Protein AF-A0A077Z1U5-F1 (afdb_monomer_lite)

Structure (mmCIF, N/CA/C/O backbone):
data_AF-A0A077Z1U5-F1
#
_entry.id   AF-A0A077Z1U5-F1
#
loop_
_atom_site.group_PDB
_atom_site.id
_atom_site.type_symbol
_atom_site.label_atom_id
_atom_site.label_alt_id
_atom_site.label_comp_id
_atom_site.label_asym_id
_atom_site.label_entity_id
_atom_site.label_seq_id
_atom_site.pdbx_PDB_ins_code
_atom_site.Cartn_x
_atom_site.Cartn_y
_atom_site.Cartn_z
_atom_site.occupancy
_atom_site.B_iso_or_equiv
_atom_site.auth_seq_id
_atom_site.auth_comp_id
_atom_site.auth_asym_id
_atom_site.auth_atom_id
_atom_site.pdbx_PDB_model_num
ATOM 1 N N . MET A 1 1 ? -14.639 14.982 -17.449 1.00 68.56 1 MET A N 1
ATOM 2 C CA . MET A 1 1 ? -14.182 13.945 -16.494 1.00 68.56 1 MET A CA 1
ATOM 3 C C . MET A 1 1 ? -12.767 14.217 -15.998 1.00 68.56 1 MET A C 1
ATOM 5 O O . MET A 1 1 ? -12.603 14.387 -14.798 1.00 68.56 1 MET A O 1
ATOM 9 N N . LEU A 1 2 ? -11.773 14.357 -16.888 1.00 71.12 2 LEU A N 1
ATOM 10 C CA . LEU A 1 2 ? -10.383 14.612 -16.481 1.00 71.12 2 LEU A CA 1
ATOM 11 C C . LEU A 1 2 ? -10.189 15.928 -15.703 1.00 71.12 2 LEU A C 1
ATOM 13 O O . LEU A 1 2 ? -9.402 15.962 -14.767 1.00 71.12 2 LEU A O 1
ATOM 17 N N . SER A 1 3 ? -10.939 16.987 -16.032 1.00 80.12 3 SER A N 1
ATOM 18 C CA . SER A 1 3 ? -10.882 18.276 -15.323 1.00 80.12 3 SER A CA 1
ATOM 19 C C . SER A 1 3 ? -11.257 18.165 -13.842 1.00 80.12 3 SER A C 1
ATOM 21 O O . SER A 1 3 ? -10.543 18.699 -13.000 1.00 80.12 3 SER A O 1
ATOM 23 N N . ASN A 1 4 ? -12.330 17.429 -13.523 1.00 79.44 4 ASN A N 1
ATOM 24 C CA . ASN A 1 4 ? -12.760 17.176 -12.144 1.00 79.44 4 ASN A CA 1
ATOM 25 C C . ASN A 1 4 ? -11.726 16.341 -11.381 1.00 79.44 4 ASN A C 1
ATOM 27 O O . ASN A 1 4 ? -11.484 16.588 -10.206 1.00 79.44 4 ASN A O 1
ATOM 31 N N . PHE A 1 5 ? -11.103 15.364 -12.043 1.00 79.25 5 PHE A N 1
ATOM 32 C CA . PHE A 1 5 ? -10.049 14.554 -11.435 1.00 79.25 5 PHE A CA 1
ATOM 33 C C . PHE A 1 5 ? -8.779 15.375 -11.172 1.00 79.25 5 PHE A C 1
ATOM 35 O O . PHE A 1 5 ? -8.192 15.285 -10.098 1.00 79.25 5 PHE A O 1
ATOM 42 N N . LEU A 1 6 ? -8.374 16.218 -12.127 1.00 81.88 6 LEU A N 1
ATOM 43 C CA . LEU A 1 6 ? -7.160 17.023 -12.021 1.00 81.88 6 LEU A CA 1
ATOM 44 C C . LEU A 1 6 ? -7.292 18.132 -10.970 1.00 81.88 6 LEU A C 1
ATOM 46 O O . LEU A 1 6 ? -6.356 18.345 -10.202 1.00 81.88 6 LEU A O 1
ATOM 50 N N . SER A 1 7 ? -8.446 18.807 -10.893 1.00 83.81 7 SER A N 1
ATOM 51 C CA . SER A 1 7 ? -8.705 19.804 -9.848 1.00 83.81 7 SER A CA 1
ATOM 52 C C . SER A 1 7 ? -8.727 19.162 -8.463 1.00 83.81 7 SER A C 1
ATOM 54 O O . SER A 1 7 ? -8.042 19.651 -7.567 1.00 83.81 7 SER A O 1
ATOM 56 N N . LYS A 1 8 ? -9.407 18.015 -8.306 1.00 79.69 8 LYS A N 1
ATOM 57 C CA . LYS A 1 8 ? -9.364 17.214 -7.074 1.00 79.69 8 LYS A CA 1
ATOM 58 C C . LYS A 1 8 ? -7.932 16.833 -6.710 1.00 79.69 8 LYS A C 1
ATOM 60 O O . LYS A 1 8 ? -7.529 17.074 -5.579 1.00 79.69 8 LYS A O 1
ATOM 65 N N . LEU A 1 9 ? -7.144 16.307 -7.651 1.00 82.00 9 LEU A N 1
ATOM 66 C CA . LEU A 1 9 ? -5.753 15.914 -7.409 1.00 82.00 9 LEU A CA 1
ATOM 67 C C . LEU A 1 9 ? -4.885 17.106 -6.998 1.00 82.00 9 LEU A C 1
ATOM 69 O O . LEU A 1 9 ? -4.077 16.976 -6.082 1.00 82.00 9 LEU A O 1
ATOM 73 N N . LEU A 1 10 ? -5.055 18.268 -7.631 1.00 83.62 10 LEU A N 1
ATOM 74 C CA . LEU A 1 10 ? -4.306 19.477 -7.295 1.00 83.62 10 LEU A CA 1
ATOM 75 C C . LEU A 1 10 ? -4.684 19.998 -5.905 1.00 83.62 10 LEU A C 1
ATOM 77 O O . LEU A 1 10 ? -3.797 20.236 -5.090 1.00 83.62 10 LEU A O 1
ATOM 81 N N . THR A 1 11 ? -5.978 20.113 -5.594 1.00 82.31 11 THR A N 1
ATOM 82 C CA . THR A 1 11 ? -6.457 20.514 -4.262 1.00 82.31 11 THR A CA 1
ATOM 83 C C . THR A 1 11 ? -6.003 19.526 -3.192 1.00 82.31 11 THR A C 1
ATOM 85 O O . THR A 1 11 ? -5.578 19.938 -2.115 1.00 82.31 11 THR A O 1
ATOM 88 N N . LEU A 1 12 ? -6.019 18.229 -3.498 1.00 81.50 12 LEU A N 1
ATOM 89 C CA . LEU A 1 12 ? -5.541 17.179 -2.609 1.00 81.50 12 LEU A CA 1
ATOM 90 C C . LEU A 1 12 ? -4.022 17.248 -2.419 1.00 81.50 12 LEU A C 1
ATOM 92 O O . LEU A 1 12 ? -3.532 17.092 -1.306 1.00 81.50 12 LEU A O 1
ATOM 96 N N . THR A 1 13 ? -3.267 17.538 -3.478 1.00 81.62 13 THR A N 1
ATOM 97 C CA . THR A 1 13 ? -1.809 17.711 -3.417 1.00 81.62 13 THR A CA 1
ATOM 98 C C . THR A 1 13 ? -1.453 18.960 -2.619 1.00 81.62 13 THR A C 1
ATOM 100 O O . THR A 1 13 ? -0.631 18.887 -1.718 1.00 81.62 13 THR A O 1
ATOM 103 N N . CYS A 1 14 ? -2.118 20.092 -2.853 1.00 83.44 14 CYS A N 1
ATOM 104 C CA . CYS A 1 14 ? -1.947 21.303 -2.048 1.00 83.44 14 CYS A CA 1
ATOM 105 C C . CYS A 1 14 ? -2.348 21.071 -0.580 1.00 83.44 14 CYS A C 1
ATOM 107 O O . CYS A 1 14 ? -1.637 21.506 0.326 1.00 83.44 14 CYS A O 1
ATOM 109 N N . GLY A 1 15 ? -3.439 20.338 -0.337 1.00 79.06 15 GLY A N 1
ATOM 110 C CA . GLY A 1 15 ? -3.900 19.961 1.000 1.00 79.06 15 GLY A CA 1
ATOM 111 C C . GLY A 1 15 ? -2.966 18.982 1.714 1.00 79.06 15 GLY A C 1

* * *

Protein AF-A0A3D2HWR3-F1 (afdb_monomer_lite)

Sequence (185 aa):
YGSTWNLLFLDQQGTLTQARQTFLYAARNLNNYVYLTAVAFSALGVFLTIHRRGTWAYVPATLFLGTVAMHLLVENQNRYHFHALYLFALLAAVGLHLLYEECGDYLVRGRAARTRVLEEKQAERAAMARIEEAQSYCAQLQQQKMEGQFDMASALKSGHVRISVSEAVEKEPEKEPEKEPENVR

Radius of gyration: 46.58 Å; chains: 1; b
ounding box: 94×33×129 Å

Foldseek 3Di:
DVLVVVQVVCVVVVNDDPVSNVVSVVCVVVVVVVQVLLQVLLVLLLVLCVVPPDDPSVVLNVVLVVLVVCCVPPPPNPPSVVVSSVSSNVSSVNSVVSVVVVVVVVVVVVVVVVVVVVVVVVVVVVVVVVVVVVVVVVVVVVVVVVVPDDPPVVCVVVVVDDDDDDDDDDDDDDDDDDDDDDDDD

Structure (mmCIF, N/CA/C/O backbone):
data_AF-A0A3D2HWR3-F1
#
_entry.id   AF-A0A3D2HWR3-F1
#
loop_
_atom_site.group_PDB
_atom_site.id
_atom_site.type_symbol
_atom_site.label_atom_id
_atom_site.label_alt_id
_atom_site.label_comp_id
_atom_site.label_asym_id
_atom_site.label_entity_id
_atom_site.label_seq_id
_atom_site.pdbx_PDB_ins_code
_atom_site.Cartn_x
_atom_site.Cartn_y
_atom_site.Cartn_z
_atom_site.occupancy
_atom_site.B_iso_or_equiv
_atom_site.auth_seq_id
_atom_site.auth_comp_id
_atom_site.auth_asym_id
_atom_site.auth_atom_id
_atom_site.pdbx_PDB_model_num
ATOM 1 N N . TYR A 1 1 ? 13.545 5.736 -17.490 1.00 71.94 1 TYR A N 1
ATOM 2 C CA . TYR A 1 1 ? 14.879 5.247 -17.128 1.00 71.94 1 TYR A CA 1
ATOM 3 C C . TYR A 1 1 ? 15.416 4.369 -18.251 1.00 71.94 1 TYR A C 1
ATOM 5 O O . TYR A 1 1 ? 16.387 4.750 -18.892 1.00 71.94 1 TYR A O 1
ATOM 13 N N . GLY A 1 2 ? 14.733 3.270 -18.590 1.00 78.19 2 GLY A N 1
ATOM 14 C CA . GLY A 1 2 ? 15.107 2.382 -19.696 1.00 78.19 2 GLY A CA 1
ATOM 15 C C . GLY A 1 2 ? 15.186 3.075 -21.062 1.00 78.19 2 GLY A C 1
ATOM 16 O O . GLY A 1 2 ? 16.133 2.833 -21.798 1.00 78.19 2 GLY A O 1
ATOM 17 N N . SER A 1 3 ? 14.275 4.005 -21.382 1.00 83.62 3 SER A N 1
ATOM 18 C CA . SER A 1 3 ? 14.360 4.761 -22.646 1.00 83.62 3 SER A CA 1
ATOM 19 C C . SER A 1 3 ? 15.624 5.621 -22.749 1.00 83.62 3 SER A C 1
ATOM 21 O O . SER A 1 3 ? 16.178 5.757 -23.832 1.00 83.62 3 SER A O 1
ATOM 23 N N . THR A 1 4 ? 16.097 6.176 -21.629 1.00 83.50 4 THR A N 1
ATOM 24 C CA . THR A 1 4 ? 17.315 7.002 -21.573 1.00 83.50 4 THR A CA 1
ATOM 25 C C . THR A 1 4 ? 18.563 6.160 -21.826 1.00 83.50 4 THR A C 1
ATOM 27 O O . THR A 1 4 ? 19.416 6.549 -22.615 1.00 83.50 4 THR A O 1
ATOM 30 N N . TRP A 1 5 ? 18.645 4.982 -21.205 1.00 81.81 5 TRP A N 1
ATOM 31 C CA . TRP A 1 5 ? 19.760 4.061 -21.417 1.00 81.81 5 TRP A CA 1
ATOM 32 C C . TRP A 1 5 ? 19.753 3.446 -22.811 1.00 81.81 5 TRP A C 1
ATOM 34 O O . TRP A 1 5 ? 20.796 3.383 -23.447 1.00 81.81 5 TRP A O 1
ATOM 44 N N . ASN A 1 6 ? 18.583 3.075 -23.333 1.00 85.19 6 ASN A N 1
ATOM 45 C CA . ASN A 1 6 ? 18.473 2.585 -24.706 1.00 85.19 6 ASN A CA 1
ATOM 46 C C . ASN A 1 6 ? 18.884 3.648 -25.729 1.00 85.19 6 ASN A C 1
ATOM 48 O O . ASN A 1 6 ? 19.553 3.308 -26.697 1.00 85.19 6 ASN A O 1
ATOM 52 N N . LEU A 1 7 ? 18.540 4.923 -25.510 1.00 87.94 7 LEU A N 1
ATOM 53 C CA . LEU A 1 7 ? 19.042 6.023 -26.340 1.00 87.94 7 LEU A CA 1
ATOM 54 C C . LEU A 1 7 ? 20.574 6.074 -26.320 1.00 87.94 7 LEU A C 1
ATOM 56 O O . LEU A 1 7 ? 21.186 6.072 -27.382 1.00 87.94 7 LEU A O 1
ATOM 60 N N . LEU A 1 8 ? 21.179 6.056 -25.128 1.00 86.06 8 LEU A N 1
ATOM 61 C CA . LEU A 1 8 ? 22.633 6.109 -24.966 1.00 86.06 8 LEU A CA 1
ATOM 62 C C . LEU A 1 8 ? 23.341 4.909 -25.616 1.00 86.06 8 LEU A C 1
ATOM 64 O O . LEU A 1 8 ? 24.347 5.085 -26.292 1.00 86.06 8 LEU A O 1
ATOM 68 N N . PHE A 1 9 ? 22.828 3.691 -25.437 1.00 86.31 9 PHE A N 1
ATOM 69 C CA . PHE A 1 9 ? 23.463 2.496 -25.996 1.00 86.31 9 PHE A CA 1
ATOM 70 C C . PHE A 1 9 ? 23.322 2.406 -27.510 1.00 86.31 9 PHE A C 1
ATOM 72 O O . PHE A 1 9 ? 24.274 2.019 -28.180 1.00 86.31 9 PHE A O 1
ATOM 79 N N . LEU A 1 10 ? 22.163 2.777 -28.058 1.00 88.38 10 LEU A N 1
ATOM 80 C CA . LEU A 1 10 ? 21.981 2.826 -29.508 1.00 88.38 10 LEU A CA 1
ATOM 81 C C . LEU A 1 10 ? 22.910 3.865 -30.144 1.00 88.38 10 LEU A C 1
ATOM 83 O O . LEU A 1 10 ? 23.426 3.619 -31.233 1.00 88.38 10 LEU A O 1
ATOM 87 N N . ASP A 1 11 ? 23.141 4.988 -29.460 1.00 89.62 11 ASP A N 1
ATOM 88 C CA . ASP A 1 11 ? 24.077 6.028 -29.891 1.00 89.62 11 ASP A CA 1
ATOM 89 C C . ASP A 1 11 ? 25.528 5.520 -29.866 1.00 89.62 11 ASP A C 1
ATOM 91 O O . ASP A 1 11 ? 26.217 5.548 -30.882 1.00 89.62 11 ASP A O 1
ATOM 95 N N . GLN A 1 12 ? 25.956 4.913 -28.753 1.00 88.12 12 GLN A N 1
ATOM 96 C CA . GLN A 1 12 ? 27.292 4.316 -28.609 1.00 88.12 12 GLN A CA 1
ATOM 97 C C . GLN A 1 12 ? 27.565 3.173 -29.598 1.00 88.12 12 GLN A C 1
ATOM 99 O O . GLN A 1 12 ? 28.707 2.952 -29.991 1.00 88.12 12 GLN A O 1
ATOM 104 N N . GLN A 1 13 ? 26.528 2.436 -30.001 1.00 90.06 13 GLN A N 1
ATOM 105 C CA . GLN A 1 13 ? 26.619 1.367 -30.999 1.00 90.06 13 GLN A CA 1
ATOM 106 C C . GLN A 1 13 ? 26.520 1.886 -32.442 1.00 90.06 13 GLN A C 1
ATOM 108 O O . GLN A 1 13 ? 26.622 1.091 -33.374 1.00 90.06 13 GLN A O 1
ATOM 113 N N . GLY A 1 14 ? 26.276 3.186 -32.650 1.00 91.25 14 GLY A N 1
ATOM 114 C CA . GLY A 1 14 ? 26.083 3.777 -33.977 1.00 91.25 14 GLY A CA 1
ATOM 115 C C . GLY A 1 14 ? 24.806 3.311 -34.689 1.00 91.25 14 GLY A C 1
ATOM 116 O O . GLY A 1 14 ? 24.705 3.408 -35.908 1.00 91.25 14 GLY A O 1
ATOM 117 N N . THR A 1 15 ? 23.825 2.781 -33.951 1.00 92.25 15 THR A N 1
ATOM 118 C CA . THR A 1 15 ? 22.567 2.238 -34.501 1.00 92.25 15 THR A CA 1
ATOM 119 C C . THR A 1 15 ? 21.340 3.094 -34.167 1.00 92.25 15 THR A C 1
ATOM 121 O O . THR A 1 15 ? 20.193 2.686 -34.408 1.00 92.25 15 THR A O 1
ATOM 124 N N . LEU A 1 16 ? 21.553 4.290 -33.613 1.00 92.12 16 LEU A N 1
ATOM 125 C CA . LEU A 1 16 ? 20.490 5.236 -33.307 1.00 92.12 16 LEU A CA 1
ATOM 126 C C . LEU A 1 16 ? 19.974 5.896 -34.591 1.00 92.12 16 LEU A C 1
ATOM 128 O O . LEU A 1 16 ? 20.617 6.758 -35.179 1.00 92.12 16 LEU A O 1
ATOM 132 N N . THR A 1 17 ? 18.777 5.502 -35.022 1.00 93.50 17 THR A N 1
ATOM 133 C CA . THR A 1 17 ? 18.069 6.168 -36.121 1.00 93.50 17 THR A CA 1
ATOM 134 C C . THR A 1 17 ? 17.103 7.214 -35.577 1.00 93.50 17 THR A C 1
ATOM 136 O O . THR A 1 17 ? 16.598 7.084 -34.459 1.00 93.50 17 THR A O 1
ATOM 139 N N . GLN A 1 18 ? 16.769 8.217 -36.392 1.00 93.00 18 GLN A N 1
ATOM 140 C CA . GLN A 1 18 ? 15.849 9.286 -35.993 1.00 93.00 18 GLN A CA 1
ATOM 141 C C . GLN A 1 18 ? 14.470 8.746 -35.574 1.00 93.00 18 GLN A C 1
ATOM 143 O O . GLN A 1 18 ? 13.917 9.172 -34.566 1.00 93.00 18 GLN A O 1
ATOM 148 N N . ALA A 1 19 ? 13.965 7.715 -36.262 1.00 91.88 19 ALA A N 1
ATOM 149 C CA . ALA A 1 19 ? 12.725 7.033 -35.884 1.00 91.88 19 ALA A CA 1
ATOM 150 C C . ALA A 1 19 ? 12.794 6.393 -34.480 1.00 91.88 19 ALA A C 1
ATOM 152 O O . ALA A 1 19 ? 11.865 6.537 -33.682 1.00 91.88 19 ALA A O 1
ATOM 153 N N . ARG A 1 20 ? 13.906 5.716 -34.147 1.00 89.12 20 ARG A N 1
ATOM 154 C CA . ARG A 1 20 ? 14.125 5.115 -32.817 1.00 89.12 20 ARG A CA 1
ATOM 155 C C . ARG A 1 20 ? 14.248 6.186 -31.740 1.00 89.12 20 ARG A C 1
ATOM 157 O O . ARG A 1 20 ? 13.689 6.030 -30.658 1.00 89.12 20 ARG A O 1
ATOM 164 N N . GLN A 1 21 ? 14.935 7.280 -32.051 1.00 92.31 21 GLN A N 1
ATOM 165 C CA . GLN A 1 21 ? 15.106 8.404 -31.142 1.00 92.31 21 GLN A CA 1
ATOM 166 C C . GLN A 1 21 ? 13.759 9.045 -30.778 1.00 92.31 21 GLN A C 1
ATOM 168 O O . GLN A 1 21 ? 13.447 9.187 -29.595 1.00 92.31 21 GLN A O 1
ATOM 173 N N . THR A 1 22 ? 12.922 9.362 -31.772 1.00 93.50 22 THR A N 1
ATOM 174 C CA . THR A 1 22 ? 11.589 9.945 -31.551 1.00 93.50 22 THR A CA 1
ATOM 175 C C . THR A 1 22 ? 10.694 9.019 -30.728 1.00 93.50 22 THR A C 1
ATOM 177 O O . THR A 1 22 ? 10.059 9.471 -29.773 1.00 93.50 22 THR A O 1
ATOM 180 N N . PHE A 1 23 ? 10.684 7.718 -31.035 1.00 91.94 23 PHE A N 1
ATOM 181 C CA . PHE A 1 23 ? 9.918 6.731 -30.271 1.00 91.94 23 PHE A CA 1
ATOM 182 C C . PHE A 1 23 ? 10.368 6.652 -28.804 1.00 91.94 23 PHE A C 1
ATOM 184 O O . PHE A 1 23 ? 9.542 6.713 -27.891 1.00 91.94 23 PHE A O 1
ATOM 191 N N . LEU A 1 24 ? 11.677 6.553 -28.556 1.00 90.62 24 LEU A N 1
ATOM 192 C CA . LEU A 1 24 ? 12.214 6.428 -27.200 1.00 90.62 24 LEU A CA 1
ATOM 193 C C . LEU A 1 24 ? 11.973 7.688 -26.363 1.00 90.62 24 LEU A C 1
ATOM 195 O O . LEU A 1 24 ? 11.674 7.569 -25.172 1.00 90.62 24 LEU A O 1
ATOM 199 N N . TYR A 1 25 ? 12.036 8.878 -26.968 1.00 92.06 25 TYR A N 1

Instructions for the task:
Everything above from the line containing "Protein AF-A0A077Z1U5-F1 (afdb_monomer_lite)" through the line containing "ATOM 3 C C . MET" must be copied exactly. Nothing outside that range belongs in the answer.

Response for this exercise:
Protein AF-A0A077Z1U5-F1 (afdb_monomer_lite)

Structure (mmCIF, N/CA/C/O backbone):
data_AF-A0A077Z1U5-F1
#
_entry.id   AF-A0A077Z1U5-F1
#
loop_
_atom_site.group_PDB
_atom_site.id
_atom_site.type_symbol
_atom_site.label_atom_id
_atom_site.label_alt_id
_atom_site.label_comp_id
_atom_site.label_asym_id
_atom_site.label_entity_id
_atom_site.label_seq_id
_atom_site.pdbx_PDB_ins_code
_atom_site.Cartn_x
_atom_site.Cartn_y
_atom_site.Cartn_z
_atom_site.occupancy
_atom_site.B_iso_or_equiv
_atom_site.auth_seq_id
_atom_site.auth_comp_id
_atom_site.auth_asym_id
_atom_site.auth_atom_id
_atom_site.pdbx_PDB_model_num
ATOM 1 N N . MET A 1 1 ? -14.639 14.982 -17.449 1.00 68.56 1 MET A N 1
ATOM 2 C CA . MET A 1 1 ? -14.182 13.945 -16.494 1.00 68.56 1 MET A CA 1
ATOM 3 C C . MET A 1 1 ? -12.767 14.217 -15.998 1.00 68.56 1 MET A C 1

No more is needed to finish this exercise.